• _Information supplied_
"""
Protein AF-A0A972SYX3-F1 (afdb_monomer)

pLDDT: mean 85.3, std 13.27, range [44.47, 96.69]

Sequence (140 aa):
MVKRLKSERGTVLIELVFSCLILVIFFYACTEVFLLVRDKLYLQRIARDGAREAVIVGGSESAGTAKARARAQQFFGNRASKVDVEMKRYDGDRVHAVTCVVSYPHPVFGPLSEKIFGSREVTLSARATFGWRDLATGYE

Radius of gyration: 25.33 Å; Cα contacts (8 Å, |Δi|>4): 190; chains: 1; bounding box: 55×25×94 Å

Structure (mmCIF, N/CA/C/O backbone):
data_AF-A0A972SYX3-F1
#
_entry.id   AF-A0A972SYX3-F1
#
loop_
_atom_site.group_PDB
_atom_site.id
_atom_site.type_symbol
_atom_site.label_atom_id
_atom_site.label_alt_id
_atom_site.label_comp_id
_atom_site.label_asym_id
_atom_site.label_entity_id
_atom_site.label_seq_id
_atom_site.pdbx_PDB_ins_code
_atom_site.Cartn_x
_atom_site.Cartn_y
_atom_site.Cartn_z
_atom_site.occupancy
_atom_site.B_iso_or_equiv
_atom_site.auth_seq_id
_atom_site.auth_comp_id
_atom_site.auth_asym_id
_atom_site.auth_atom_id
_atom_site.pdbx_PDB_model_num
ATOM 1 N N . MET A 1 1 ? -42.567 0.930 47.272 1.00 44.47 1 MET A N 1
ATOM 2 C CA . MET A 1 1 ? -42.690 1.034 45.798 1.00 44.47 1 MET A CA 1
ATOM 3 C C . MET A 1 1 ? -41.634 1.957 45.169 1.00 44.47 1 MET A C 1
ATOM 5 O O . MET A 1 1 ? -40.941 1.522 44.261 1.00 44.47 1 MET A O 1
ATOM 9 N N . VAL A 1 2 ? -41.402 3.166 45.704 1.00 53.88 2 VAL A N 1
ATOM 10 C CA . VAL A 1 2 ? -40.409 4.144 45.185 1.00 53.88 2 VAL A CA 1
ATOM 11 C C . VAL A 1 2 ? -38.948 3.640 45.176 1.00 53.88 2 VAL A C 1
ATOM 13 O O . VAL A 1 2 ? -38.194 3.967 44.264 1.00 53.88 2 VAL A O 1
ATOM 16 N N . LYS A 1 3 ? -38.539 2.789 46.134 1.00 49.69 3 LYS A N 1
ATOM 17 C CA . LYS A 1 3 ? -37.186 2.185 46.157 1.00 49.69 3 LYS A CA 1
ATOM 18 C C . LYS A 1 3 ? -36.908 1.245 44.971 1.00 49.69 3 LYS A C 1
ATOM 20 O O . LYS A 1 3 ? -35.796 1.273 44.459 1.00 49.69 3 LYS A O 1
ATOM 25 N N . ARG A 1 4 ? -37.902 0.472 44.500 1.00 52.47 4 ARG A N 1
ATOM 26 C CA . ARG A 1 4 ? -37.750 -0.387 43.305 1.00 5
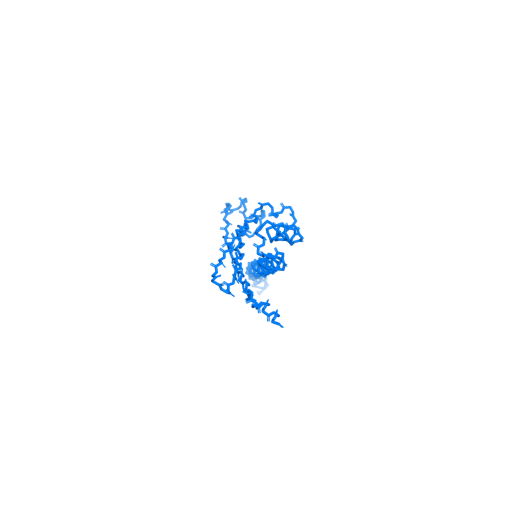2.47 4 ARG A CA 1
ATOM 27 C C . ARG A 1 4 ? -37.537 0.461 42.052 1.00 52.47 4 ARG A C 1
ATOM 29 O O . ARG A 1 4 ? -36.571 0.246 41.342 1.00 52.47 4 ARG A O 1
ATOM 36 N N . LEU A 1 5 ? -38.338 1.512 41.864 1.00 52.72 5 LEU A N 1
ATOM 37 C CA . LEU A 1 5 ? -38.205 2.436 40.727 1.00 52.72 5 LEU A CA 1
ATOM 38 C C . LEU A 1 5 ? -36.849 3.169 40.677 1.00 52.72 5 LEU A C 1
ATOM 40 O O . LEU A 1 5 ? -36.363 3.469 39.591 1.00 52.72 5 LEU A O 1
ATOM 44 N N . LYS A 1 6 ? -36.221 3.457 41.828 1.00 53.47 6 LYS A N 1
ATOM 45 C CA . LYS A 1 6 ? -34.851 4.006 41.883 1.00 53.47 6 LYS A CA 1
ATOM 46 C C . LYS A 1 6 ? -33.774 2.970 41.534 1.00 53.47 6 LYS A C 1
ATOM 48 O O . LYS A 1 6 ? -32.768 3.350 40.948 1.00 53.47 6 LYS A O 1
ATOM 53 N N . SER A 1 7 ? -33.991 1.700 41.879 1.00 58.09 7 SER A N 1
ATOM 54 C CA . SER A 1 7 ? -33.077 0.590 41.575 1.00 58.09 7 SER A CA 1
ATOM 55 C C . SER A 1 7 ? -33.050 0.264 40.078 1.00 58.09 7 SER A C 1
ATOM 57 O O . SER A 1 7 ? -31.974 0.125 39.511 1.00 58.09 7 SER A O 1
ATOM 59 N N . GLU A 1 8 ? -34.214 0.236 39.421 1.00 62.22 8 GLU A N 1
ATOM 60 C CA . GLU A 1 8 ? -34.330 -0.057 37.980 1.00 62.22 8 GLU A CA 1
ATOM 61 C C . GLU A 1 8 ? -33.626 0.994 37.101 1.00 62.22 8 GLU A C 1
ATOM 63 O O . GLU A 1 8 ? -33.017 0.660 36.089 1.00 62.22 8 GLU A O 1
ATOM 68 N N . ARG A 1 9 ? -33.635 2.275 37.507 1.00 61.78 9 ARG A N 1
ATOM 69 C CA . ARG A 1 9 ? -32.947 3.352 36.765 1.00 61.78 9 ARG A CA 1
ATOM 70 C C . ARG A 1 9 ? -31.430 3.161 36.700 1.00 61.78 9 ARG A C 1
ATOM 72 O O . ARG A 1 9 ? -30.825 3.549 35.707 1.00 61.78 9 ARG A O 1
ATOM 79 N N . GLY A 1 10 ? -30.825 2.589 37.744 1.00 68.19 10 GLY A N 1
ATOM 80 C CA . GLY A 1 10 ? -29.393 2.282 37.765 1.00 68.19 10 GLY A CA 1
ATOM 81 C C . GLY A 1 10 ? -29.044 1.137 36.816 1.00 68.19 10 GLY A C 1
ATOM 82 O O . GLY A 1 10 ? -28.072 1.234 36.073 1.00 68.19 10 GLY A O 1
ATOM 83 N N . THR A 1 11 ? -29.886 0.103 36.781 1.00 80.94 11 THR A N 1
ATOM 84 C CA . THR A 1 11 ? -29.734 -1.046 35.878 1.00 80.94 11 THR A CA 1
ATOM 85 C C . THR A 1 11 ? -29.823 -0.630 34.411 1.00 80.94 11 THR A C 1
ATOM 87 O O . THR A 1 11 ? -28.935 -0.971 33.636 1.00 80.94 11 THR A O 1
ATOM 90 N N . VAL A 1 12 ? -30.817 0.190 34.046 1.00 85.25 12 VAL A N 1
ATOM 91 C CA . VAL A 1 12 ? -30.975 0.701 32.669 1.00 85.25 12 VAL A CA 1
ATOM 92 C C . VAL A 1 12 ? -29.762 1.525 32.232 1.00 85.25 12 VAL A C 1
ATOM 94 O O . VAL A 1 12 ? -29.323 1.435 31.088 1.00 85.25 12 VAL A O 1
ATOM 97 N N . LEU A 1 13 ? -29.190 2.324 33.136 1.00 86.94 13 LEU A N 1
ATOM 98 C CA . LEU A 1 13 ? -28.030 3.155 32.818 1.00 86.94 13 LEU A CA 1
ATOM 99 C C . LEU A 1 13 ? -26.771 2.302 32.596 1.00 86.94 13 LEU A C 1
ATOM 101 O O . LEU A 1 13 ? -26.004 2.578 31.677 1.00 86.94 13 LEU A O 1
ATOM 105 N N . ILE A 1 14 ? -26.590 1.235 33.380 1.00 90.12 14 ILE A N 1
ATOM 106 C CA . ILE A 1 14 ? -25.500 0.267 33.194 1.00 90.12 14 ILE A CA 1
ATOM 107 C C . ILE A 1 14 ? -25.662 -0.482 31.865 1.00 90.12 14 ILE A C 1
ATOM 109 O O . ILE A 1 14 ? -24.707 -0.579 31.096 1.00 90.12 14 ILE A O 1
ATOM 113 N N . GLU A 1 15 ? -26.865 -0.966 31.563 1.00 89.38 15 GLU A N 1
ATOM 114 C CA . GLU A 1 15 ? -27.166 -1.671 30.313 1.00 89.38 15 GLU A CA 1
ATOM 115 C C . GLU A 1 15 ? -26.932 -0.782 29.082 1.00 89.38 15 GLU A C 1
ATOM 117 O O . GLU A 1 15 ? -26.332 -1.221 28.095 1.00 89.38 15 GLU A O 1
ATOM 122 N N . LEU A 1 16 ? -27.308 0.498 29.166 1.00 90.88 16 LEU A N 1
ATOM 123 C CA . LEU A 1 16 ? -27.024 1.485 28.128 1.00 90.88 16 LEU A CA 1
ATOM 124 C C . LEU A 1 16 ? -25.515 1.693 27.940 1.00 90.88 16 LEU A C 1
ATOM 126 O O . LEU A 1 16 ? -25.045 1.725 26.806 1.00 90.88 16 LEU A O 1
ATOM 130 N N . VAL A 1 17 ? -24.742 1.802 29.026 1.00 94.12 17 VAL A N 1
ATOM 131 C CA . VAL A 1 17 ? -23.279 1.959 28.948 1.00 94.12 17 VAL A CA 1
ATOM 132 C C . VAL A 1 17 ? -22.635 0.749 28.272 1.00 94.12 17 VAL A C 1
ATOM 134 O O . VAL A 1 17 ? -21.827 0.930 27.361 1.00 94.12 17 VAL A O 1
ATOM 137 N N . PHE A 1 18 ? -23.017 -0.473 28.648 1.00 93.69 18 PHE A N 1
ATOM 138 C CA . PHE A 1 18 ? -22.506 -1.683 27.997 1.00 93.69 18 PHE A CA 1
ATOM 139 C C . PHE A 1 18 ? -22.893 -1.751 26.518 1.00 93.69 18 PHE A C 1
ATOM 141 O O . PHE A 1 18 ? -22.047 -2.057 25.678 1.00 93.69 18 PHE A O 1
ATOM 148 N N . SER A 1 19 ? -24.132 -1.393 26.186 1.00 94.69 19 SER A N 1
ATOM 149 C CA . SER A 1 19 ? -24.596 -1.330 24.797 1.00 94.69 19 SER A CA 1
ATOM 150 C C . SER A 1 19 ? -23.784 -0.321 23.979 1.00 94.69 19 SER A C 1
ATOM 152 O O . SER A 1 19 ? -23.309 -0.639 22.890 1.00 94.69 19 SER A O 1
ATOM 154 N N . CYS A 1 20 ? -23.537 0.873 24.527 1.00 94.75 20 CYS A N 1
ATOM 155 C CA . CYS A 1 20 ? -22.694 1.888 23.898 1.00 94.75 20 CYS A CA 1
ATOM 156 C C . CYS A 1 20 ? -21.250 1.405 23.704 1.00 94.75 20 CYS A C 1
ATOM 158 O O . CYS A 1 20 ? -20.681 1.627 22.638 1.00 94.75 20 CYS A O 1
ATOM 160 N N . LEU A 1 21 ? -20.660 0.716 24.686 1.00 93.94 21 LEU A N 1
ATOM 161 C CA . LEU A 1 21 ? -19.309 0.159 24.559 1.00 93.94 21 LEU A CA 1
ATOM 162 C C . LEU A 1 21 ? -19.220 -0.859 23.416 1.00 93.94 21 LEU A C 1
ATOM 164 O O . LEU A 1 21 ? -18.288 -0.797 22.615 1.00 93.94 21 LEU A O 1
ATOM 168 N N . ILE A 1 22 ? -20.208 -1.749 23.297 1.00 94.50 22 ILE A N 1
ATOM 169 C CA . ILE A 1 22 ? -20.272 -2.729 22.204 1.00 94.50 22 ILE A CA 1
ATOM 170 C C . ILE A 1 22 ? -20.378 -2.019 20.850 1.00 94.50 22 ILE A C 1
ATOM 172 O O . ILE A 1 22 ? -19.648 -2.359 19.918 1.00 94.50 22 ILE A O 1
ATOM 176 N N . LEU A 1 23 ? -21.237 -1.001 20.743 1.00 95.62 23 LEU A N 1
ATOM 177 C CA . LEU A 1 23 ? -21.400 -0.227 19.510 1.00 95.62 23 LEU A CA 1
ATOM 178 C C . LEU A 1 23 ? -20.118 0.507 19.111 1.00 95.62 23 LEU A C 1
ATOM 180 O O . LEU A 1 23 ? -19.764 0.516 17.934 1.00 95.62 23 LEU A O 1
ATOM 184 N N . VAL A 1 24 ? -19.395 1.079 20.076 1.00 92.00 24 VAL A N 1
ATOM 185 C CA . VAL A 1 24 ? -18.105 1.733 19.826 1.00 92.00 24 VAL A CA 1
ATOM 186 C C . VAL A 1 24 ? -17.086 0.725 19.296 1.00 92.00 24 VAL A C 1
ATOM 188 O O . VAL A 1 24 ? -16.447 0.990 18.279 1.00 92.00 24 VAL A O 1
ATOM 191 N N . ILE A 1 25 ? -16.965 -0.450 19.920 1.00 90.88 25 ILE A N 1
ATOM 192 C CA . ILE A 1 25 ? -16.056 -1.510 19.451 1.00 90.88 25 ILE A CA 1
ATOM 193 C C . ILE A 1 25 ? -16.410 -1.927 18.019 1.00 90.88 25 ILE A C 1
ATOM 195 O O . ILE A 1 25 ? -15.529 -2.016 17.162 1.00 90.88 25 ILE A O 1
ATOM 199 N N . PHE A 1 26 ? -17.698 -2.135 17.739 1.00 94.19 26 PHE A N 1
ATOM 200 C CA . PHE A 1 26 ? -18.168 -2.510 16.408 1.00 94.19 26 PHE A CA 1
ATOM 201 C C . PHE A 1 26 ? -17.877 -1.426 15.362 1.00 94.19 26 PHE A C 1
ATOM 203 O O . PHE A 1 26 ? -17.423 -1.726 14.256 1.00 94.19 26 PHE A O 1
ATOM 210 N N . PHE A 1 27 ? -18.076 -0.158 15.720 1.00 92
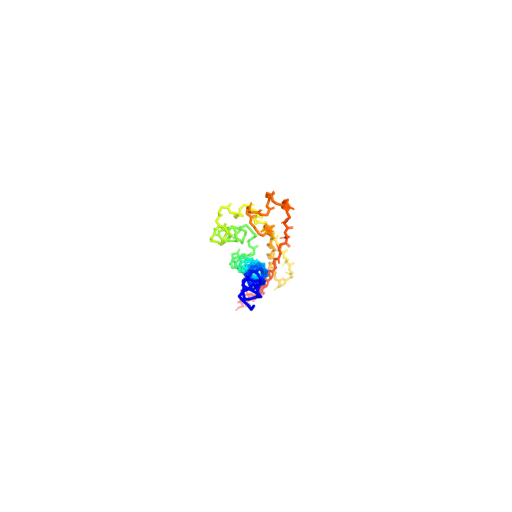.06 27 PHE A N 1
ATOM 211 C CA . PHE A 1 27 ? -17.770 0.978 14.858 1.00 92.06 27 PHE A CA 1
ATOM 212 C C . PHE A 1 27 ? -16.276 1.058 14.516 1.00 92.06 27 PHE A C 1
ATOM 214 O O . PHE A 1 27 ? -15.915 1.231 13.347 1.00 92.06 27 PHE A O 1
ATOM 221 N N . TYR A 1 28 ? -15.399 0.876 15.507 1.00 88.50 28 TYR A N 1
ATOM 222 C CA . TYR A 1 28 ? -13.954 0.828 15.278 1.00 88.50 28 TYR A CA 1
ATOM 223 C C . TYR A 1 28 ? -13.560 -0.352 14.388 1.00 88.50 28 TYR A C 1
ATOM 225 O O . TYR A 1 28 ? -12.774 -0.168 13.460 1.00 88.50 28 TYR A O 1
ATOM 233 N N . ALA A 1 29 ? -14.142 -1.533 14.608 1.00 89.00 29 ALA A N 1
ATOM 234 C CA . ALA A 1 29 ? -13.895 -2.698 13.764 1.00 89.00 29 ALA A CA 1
"""
• _Work request_
Looking at the entries above, can you reproduce exactly the lines from the one that holds "ATOM 106 C CA" through the one that holds "ATOM 122 N N", and only those?

• _Task answer_
ATOM 106 C CA . ILE A 1 14 ? -25.500 0.267 33.194 1.00 90.12 14 ILE A CA 1
ATOM 107 C C . ILE A 1 14 ? -25.662 -0.482 31.865 1.00 90.12 14 ILE A C 1
ATOM 109 O O . ILE A 1 14 ? -24.707 -0.579 31.096 1.00 90.12 14 ILE A O 1
ATOM 113 N N . GLU A 1 15 ? -26.865 -0.966 31.563 1.00 89.38 15 GLU A N 1
ATOM 114 C CA . GLU A 1 15 ? -27.166 -1.671 30.313 1.00 89.38 15 GLU A CA 1
ATOM 115 C C . GLU A 1 15 ? -26.932 -0.782 29.082 1.00 89.38 15 GLU A C 1
ATOM 117 O O . GLU A 1 15 ? -26.332 -1.221 28.095 1.00 89.38 15 GLU A O 1
ATOM 122 N N . LEU A 1 16 ? -27.308 0.498 29.166 1.00 90.88 16 LEU A N 1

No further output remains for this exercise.